For most Americans (75 percent), local TV news represents a reliable news source -- something to turn to every morning and evening to get a good grip on what's going on in your area of the world and beyond. So trusted is the TV news that over 70 percent of U.S. adults watch network TV or cable news on a daily or near-daily basis, according to a Harris Poll from January 2006.

But the real disturbing news? Commercial propaganda, also known as "fake TV news" or "Video News Releases" (VNRs), is being aired all over the country -- on the smallest to the largest networks -- as real, journalistic news -- and without the public's knowledge.

How much of your favorite news program is actually corporate-funded propaganda?

The Center for Media and Democracy (CMD), a non-profit organization that investigates and exposes public relations spin and propaganda, exposed just how widespread the use of fake TV news has become -- and how it is being broadcast as real news -- in a new report, "Fake TV News: Widespread and Undisclosed," released in April 2006.

Meanwhile, CMD, along with Free Press, a media reform group, have filed formal complaints with the Federal Communications Commission urging an investigation into TV news fraud and requesting on-screen labeling for all VNRs and other "phony news stories."

What are VNRs?

VNRs are produced by corporations, government agencies, PR firms and other agencies to present a specific message to journalists. The catch is that these video clips, while appearing like a regular news segment, are geared toward a specific market to sell products, spread specific ideas or burnish an image.

Glowing Testimony for
MimyX Eczema Cream?

Three TV stations aired a VNR for the recently approved MimyX, a prescription skin cream used to treat atopic dermatitis, or eczema. The piece featured "glowing testimony" from a professor at the University of Louisville who is also a dermatologist. What did the news stations forget to include?

  • The story was actually a VNR funded by Stiefel Laboratories, the makers of MimyX. The stations added their own station brands and even their own health reporters to narrate the piece.

  • The 30 seconds of federally mandated contraindication warnings, which were even included in the original VNR. The public saw no safety information for this drug.

View the entire MimyX VNR now.

"If there is news in your brands we'll find a way to put your brands in your news. In a sense, it's product placement, but it's earned a place on the shelf," said Larry Moskowitz, the president and CEO of Medialink Worldwide, the largest producer of VNRs, in a Media Daily News report.

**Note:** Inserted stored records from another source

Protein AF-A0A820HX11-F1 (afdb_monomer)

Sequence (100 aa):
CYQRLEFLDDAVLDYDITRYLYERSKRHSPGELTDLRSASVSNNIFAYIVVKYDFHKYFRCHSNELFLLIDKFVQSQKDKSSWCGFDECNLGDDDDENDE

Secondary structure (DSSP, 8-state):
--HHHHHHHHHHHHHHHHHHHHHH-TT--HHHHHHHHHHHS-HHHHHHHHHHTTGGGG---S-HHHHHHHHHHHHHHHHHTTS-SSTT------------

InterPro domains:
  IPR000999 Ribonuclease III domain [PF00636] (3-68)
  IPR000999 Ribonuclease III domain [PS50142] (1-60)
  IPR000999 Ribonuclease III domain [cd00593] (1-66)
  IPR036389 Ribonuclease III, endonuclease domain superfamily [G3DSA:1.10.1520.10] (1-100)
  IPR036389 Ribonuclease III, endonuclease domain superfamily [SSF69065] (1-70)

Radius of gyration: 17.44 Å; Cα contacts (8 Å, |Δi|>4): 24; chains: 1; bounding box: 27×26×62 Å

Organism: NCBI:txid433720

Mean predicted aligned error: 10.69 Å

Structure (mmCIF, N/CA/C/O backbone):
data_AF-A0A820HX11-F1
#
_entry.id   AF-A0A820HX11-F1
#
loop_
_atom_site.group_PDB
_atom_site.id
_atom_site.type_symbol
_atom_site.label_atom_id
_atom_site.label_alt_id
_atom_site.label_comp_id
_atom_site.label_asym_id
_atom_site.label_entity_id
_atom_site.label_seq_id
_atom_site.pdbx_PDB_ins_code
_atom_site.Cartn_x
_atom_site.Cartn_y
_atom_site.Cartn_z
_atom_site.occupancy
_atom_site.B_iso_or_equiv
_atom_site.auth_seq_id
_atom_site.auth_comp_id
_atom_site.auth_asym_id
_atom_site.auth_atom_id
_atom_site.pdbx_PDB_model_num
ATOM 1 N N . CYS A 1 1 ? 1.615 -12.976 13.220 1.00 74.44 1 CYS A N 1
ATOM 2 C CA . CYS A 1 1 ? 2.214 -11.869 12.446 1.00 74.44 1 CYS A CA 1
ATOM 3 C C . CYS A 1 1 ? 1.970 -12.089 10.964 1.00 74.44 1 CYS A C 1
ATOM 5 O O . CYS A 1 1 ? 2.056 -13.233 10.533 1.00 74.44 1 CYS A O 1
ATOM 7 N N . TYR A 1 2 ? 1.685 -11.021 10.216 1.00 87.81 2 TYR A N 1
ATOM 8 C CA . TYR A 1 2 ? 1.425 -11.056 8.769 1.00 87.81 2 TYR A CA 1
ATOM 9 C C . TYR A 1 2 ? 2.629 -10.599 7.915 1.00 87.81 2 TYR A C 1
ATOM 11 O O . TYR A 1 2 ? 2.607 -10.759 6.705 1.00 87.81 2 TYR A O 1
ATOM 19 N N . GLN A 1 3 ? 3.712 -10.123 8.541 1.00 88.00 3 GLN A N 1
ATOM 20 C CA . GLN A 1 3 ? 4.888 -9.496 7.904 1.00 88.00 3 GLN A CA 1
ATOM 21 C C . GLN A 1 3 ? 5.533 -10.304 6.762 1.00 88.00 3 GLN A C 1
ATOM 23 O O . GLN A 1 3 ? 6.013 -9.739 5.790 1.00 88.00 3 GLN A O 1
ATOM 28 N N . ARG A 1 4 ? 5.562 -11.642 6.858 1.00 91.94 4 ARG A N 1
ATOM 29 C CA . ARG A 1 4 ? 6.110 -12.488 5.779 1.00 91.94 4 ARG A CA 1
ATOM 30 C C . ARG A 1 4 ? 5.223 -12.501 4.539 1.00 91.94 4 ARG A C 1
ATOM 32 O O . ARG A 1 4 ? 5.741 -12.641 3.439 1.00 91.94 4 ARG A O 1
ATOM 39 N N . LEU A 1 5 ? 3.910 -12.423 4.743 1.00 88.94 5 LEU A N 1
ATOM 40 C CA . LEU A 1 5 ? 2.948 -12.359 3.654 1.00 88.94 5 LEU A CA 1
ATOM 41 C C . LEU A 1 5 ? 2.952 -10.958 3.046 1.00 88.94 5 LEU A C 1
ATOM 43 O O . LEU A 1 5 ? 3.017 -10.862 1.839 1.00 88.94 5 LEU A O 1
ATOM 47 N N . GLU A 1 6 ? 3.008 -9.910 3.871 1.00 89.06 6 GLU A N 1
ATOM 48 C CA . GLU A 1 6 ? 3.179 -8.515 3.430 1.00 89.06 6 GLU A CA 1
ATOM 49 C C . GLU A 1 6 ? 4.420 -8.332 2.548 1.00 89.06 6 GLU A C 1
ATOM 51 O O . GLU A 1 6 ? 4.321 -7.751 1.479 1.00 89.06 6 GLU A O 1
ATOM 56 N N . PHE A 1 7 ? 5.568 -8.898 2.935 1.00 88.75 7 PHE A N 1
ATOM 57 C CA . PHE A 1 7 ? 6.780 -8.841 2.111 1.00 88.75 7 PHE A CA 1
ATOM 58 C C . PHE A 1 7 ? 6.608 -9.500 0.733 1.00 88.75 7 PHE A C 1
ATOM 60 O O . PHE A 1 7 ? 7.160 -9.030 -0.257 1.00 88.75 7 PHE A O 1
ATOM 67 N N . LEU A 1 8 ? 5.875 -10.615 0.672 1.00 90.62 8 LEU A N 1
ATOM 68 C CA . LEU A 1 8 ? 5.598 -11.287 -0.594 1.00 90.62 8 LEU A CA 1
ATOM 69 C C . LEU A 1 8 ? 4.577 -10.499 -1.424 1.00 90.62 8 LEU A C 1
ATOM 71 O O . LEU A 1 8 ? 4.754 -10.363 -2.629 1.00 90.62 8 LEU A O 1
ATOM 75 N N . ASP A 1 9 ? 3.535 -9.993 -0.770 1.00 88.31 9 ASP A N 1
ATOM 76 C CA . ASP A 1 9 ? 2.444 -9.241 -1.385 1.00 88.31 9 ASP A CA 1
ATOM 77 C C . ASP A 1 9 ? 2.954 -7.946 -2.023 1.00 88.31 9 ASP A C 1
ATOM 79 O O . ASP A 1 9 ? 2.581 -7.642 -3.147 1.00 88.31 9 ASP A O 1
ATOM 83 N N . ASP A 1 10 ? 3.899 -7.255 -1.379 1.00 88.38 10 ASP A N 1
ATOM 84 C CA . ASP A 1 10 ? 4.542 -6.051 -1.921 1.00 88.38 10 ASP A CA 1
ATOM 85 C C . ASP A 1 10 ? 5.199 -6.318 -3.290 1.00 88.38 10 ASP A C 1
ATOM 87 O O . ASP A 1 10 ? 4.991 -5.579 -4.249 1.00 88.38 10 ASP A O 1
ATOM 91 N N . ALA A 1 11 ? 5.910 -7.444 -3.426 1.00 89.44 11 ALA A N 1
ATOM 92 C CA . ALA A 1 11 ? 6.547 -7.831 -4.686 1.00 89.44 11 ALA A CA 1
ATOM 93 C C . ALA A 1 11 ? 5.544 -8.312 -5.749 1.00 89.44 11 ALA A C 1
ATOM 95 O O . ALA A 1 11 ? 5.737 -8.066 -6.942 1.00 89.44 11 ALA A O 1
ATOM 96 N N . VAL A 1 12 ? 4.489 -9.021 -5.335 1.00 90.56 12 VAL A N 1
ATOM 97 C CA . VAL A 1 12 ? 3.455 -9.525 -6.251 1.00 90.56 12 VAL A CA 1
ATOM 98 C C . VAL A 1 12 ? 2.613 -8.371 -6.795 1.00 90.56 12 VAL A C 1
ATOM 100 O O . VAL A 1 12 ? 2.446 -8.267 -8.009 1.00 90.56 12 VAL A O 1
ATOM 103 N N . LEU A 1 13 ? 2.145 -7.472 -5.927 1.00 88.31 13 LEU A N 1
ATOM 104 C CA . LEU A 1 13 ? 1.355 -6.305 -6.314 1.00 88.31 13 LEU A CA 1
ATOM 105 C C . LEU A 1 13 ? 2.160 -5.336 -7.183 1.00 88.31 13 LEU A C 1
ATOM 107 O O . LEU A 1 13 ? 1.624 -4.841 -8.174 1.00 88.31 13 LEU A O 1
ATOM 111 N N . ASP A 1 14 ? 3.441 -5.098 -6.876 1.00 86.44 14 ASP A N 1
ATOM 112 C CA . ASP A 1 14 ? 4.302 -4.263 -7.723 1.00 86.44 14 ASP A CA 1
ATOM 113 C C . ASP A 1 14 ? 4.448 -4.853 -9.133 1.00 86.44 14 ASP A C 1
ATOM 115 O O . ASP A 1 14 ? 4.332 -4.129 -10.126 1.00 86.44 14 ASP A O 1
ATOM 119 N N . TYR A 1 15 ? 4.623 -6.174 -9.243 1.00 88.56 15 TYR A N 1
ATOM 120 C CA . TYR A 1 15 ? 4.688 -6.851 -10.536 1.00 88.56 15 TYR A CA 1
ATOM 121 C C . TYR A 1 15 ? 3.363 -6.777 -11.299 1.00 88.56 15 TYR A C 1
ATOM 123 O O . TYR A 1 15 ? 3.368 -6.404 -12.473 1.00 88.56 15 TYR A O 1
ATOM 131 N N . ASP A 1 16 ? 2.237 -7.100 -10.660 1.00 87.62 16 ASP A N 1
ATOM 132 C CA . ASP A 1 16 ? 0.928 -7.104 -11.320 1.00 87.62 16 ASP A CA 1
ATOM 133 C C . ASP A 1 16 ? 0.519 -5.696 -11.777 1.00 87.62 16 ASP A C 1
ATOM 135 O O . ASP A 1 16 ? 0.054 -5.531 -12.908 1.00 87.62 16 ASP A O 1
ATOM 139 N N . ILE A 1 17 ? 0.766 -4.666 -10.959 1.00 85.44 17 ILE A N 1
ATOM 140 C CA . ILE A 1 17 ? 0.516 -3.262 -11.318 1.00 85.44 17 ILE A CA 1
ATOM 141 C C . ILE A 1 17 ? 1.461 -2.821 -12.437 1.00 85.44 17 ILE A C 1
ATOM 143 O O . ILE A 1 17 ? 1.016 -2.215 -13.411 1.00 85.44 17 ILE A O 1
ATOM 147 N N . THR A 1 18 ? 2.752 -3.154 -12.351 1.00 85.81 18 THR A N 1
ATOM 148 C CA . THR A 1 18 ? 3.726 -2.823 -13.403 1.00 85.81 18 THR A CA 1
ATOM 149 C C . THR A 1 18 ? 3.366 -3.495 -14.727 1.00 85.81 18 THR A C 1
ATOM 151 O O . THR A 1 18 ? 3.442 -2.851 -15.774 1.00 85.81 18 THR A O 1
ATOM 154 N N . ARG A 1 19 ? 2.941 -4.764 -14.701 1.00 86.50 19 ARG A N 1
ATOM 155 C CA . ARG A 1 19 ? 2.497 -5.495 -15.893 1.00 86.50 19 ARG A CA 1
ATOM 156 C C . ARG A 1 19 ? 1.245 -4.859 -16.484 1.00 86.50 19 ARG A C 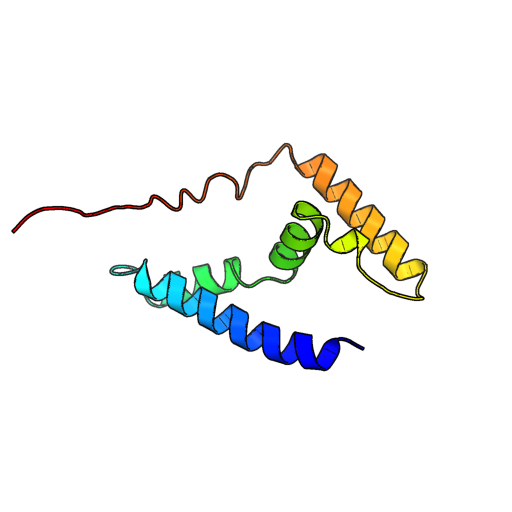1
ATOM 158 O O . ARG A 1 19 ? 1.231 -4.582 -17.679 1.00 86.50 19 ARG A O 1
ATOM 165 N N . TYR A 1 20 ? 0.240 -4.573 -15.657 1.00 85.25 20 TYR A N 1
ATOM 166 C CA . TYR A 1 20 ? -0.992 -3.920 -16.100 1.00 85.25 20 TYR A CA 1
ATOM 167 C C . TYR A 1 20 ? -0.716 -2.555 -16.743 1.00 85.25 20 TYR A C 1
ATOM 169 O O . TYR A 1 20 ? -1.209 -2.261 -17.834 1.00 85.25 20 TYR A O 1
ATOM 177 N N . LEU A 1 21 ? 0.129 -1.740 -16.101 1.00 83.19 21 LEU A N 1
ATOM 178 C CA . LEU A 1 21 ? 0.560 -0.462 -16.653 1.00 83.19 21 LEU A CA 1
ATOM 179 C C . LEU A 1 21 ? 1.265 -0.667 -17.990 1.00 83.19 21 LEU A C 1
ATOM 181 O O . LEU A 1 21 ? 0.900 0.000 -18.945 1.00 83.19 21 LEU A O 1
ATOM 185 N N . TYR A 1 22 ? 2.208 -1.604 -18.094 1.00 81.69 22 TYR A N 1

"Produced in broadcast news style, VNRs relay the news of a product launch, medical discovery, corporate merger event, timely feature or breaking news directly to television news decision-makers who may use the video and audio material in full or edited form. Most major television stations in the world now use VNRs, some on a regular basis," Medialink stated.

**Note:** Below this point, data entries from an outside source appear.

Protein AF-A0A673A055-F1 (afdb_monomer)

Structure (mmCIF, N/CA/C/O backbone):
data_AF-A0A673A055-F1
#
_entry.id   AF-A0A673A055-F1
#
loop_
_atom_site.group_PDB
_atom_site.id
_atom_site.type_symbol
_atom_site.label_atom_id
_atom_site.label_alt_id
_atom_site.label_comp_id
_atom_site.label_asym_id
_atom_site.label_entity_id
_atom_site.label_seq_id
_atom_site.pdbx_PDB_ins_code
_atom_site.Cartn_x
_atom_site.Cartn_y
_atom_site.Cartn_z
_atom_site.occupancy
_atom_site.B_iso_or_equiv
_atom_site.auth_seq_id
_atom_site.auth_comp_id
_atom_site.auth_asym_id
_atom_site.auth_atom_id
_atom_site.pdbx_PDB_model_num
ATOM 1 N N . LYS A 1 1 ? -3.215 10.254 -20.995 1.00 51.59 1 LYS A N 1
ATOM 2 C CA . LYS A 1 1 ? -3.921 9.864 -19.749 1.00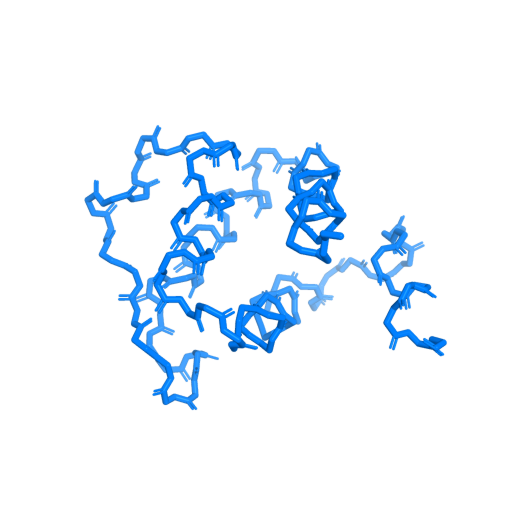 51.59 1 LYS A CA 1
ATOM 3 C C . LYS A 1 1 ? -2.881 9.268 -18.800 1.00 51.59 1 LYS A C 1
ATOM 5 O O . LYS A 1 1 ? -2.545 8.099 -18.938 1.00 51.59 1 LYS A O 1
ATOM 10 N N . ILE A 1 2 ? -2.249 10.118 -17.991 1.00 55.41 2 ILE A N 1
ATOM 11 C CA . ILE A 1 2 ? -1.026 9.806 -17.226 1.00 55.41 2 ILE A CA 1
ATOM 12 C C . ILE A 1 2 ? -1.317 8.800 -16.094 1.00 55.41 2 ILE A C 1
ATOM 14 O O . ILE A 1 2 ? -0.540 7.868 -15.897 1.00 55.41 2 ILE A O 1
ATOM 18 N N . GLU A 1 3 ? -2.505 8.879 -15.489 1.00 64.00 3 GLU A N 1
ATOM 19 C CA . GLU A 1 3 ? -2.986 7.986 -14.418 1.00 64.00 3 GLU A CA 1
ATOM 20 C C . GLU A 1 3 ? -2.922 6.493 -14.776 1.00 64.00 3 GLU A C 1
ATOM 22 O O . GLU A 1 3 ? -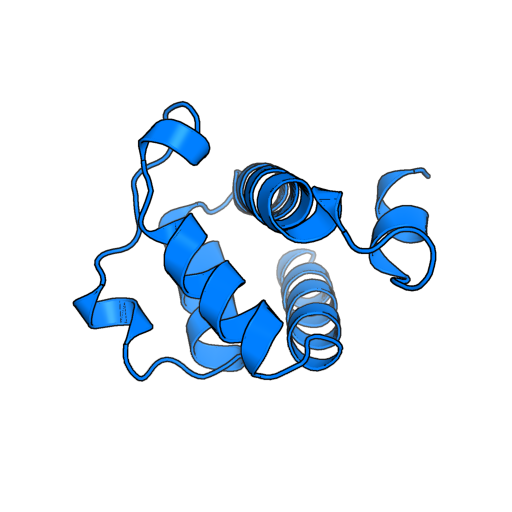2.452 5.679 -13.987 1.00 64.00 3 GLU A O 1
ATOM 27 N N . LYS A 1 4 ? -3.306 6.112 -16.005 1.00 79.06 4 LYS A N 1
ATOM 28 C CA . LYS A 1 4 ? -3.366 4.693 -16.407 1.00 79.06 4 LYS A CA 1
ATOM 29 C C . LYS A 1 4 ? -1.983 4.031 -16.472 1.00 79.06 4 LYS A C 1
ATOM 31 O O . LYS A 1 4 ? -1.866 2.827 -16.261 1.00 79.06 4 LYS A O 1
ATOM 36 N N . ARG A 1 5 ? -0.932 4.800 -16.784 1.00 82.56 5 ARG A N 1
ATOM 37 C CA . ARG A 1 5 ? 0.444 4.281 -16.834 1.00 82.56 5 ARG A CA 1
ATOM 38 C C . ARG A 1 5 ? 1.001 4.085 -15.428 1.00 82.56 5 ARG A C 1
ATOM 40 O O . ARG A 1 5 ? 1.661 3.080 -15.185 1.00 82.56 5 ARG A O 1
ATOM 47 N N . PHE A 1 6 ? 0.715 5.023 -14.530 1.00 83.06 6 PHE A N 1
ATOM 48 C CA . PHE A 1 6 ? 1.160 4.951 -13.145 1.00 83.06 6 PHE A CA 1
ATOM 49 C C . PHE A 1 6 ? 0.488 3.800 -12.390 1.00 83.06 6 PHE A C 1
ATOM 51 O O . PHE A 1 6 ? 1.189 2.982 -11.801 1.00 83.06 6 PHE A O 1
ATOM 58 N N . TRP A 1 7 ? -0.836 3.664 -12.523 1.00 89.94 7 TRP A N 1
ATOM 59 C CA . TRP A 1 7 ? -1.599 2.538 -11.977 1.00 89.94 7 TRP A CA 1
ATOM 60 C C . TRP A 1 7 ? -0.985 1.194 -12.379 1.00 89.94 7 TRP A C 1
ATOM 62 O O . TRP A 1 7 ? -0.687 0.356 -11.533 1.00 89.94 7 TRP A O 1
ATOM 72 N N . LYS A 1 8 ? -0.700 1.025 -13.680 1.00 90.00 8 LYS A N 1
ATOM 73 C CA . LYS A 1 8 ? -0.117 -0.215 -14.203 1.00 90.00 8 LYS A CA 1
ATOM 74 C C . LYS A 1 8 ? 1.270 -0.489 -13.624 1.00 90.00 8 LYS A C 1
ATOM 76 O O . LYS A 1 8 ? 1.561 -1.618 -13.260 1.00 90.00 8 LYS A O 1
ATOM 81 N N . MET A 1 9 ? 2.119 0.531 -13.544 1.00 87.12 9 MET A N 1
ATOM 82 C CA . MET A 1 9 ? 3.463 0.388 -12.987 1.00 87.12 9 MET A CA 1
ATOM 83 C C . MET A 1 9 ? 3.427 -0.020 -11.510 1.00 87.12 9 MET A C 1
ATOM 85 O O . MET A 1 9 ? 4.215 -0.870 -11.090 1.00 87.12 9 MET A O 1
ATOM 89 N N . LEU A 1 10 ? 2.526 0.580 -10.725 1.00 89.69 10 LEU A N 1
ATOM 90 C CA . LEU A 1 10 ? 2.363 0.216 -9.323 1.00 89.69 10 LEU A CA 1
ATOM 91 C C . LEU A 1 10 ? 1.864 -1.221 -9.191 1.00 89.69 10 LEU A C 1
ATOM 93 O O . LEU A 1 10 ? 2.455 -1.986 -8.435 1.00 89.69 10 LEU A O 1
ATOM 97 N N . LEU A 1 11 ? 0.849 -1.603 -9.970 1.00 93.12 11 LEU A N 1
ATOM 98 C CA . LEU A 1 11 ? 0.339 -2.971 -9.974 1.00 93.12 11 LEU A CA 1
ATOM 99 C C . LEU A 1 11 ? 1.437 -3.986 -10.296 1.00 93.12 11 LEU A C 1
ATOM 101 O O . LEU A 1 11 ? 1.664 -4.885 -9.492 1.00 93.12 11 LEU A O 1
ATOM 105 N N . ASP A 1 12 ? 2.148 -3.802 -11.414 1.00 89.50 12 ASP A N 1
ATOM 106 C CA . ASP A 1 12 ? 3.215 -4.710 -11.857 1.00 89.50 12 ASP A CA 1
ATOM 107 C C . ASP A 1 12 ? 4.275 -4.889 -10.738 1.00 89.50 12 ASP A C 1
ATOM 109 O O . ASP A 1 12 ? 4.875 -5.947 -10.576 1.00 89.50 12 ASP A O 1
ATOM 113 N N . THR A 1 13 ? 4.472 -3.867 -9.902 1.00 86.31 13 THR A N 1
ATOM 114 C CA . THR A 1 13 ? 5.414 -3.920 -8.775 1.00 86.31 13 THR A CA 1
ATOM 115 C C . THR A 1 13 ? 4.860 -4.658 -7.575 1.00 86.31 13 THR A C 1
ATOM 117 O O . THR A 1 13 ? 5.588 -5.418 -6.940 1.00 86.31 13 THR A O 1
ATOM 120 N N . LEU A 1 14 ? 3.588 -4.440 -7.238 1.00 91.12 14 LEU A N 1
ATOM 121 C CA . LEU A 1 14 ? 2.939 -5.204 -6.178 1.00 91.12 14 LEU A CA 1
ATOM 122 C C . LEU A 1 14 ? 2.842 -6.687 -6.563 1.00 91.12 14 LEU A C 1
ATOM 124 O O . LEU A 1 14 ? 2.954 -7.542 -5.685 1.00 91.12 14 LEU A O 1
ATOM 128 N N . GLU A 1 15 ? 2.692 -7.006 -7.852 1.00 91.44 15 GLU A N 1
ATOM 129 C CA . GLU A 1 15 ? 2.748 -8.373 -8.393 1.00 91.44 15 GLU A CA 1
ATOM 130 C C . GLU A 1 15 ? 4.132 -9.022 -8.242 1.00 91.44 15 GLU A C 1
ATOM 132 O O . GLU A 1 15 ? 4.204 -10.207 -7.920 1.00 91.44 15 GLU A O 1
ATOM 137 N N . ASP A 1 16 ? 5.217 -8.252 -8.366 1.00 87.50 16 ASP A N 1
ATOM 138 C CA . ASP A 1 16 ? 6.587 -8.730 -8.124 1.00 87.50 16 ASP A CA 1
ATOM 139 C C . ASP A 1 16 ? 6.879 -9.003 -6.627 1.00 87.50 16 ASP A C 1
ATOM 141 O O . ASP A 1 16 ? 7.877 -9.651 -6.288 1.00 87.50 16 ASP A O 1
ATOM 145 N N . LEU A 1 17 ? 6.028 -8.536 -5.700 1.00 87.38 17 LEU A N 1
ATOM 146 C CA . LEU A 1 17 ? 6.190 -8.810 -4.271 1.00 87.38 17 LEU A CA 1
ATOM 147 C C . LEU A 1 17 ? 5.747 -10.224 -3.905 1.00 87.38 17 LEU A C 1
ATOM 149 O O . LEU A 1 17 ? 4.643 -10.671 -4.232 1.00 87.38 17 LEU A O 1
ATOM 153 N N . THR A 1 18 ? 6.574 -10.889 -3.095 1.00 89.69 18 THR A N 1
ATOM 154 C CA . THR A 1 18 ? 6.158 -12.108 -2.395 1.00 89.69 18 THR A CA 1
ATOM 155 C C . THR A 1 18 ? 4.966 -11.810 -1.485 1.00 89.69 18 THR A C 1
ATOM 157 O O . THR A 1 18 ? 4.812 -10.691 -1.000 1.00 89.69 18 THR A O 1
ATOM 160 N N . GLU A 1 19 ? 4.147 -12.816 -1.172 1.00 91.38 19 GLU A N 1
ATOM 161 C CA . GLU A 1 19 ? 3.027 -12.650 -0.228 1.00 91.38 19 GLU A CA 1
ATOM 162 C C . GLU A 1 19 ? 3.472 -12.083 1.133 1.00 91.38 19 GLU A C 1
ATOM 164 O O . GLU A 1 19 ? 2.776 -11.273 1.746 1.00 91.38 19 GLU A O 1
ATOM 169 N N . GLY A 1 20 ? 4.668 -12.460 1.597 1.00 91.62 20 GLY A N 1
ATOM 170 C CA . GLY A 1 20 ? 5.240 -11.937 2.836 1.00 91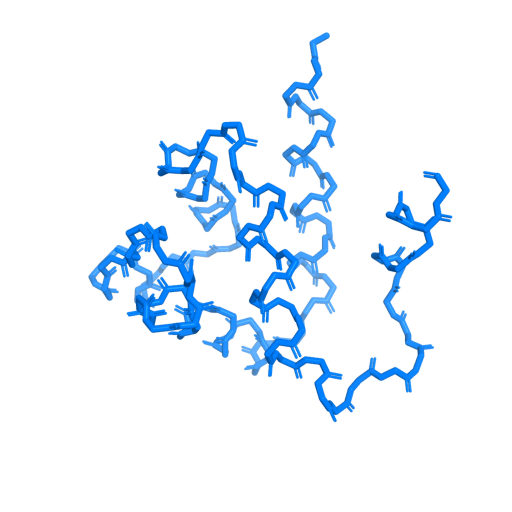.62 20 GLY A CA 1
ATOM 171 C C . GLY A 1 20 ? 5.568 -10.446 2.758 1.00 91.62 20 GLY A C 1
ATOM 172 O O . GLY A 1 20 ? 5.270 -9.701 3.694 1.00 91.62 20 GLY A O 1
ATOM 173 N N . ASP A 1 21 ? 6.148 -9.997 1.648 1.00 90.56 21 ASP A N 1
ATOM 174 C CA . ASP A 1 21 ? 6.498 -8.588 1.456 1.00 90.56 21 ASP A CA 1
ATOM 175 C C . ASP A 1 21 ? 5.271 -7.738 1.135 1.00 90.56 21 ASP A C 1
ATOM 177 O O . ASP A 1 21 ? 5.156 -6.626 1.646 1.00 90.56 21 ASP A O 1
ATOM 181 N N . PHE A 1 22 ? 4.295 -8.285 0.411 1.00 93.19 22 PHE A N 1
ATOM 182 C CA . PHE A 1 22 ? 3.009 -7.631 0.194 1.00 93.19 22 PHE A CA 1
ATOM 183 C C . PHE A 1 22 ? 2.229 -7.458 1.507 1.00 93.19 22 PHE A C 1
ATOM 185 O O . PHE A 1 22 ? 1.671 -6.394 1.779 1.00 93.19 22 PHE A O 1
ATOM 192 N N . LYS A 1 23 ? 2.266 -8.452 2.404 1.00 94.12 23 LYS A N 1
ATOM 193 C CA . LYS A 1 23 ? 1.693 -8.311 3.750 1.00 94.12 23 LYS A CA 1
ATOM 194 C C . LYS A 1 23 ? 2.367 -7.193 4.551 1.00 94.12 23 LYS A C 1
ATOM 196 O O . LYS A 1 23 ? 1.670 -6.428 5.217 1.00 94.12 23 LYS A O 1
ATOM 201 N N . LYS A 1 24 ? 3.699 -7.075 4.490 1.00 93.00 24 LYS A N 1
ATOM 202 C CA . LYS A 1 24 ? 4.428 -5.964 5.131 1.00 93.00 24 LYS A CA 1
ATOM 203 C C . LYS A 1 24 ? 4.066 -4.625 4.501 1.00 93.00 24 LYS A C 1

While VNRs and other public relations material can and should, arguably, be sent to news agencies, the public is under the general impression that such propaganda is filtered, rewritten or otherwise checked out by journalists.

However, according to the CMD report, VNRs are frequently aired:

  • Without disclosure to viewers

  • Without media outlets conducting their own reporting

  • Without fact-checking their claims

Television is the Most Popular News Source in the United States

Considering just how many Americans are influenced by what they see on the TV news, the use of "fake news" is alarming, if not downright infuriating. Why do TV stations use these PR pieces as real news?

"They allow newsrooms to do less of their own work without fear of running out of material before the end of the hour," said CBS correspondent Deborah Potter.

It was once thought that this was mostly the case only at small stations with tight budgets. However, the CMD report found that the use of VNRs is much more widespread.

"We determined prima facie and scientifically and electronically that every television station in America with a newscast has used and probably uses regularly this material from corporations and organizations that we provide as VNRs or B-Roll or other terminology we may use," said Moskowitz.

National Pancake Week!

To coincide with National Pancake Week, a VNR was played by four stations, featuring creative new ideas for pancake dishes.

Not surprisingly, the piece also directed viewers to visit BettyCrocker.com and to try out the HeartSmart line of low-fat pancake mix. While this PR piece was funded by General Mills/Bisquick, none of the stations disclosed this information as they read the script nearly verbatim.

If you look at the photo above, you'll see the "reporter" Mike Morris (who is actually from Medialink, a producer of VNRs) as he appears in the original VNR (left) and again on two TV stations.

Another important, yet not mentioned, fact? National Pancake Week itself was first established in 1985 by General Mills and Bisquick.

See the Entire Video Here.

Thousands of VNRs Produced Each Year

The CMD report involved a 10-month tracking of 36 VNRs (of which thousands are produced every year). Some 77 television stations, which, collectively, reach over half of the U.S. population, aired these VNRs. Highlights of the CMD findings include:

  • Each of the 77 stations "actively disguised the sponsored content to make it appear to be their own reporting."

  • In almost all cases, "stations failed to balance the clients' messages with independently gathered footage or basic journalistic research."

  • Stations aired the VNRs in their entirety more than one-third of the time.

  • Nearly two-thirds of the VNRs tracked were aired in the Top 50 Nielsen market area, which includes Detroit, Pittsburgh and Cincinnati.

  • Thirteen VNRs were broadcast in the 10 largest markets, including New York, Los Angeles, Chicago, Philadelphia and Boston.

  • None of the 87 VNR broadcasts documented disclosed the clients behind the PR piece. Only one provided partial disclosure.

  • In every VNR broadcast, the TV stations made the material appear like their own, going so far as to add station-branded graphics and overlays.

  • A station anchor or reporter re-voiced the VNR in over 60 percent of the cases. Sometimes the reporter repeated the original VNR's narration word-for-word.

  • 47 of the 49 clients behind the tracked VNRs were corporations that stood to benefit financially from the news coverage.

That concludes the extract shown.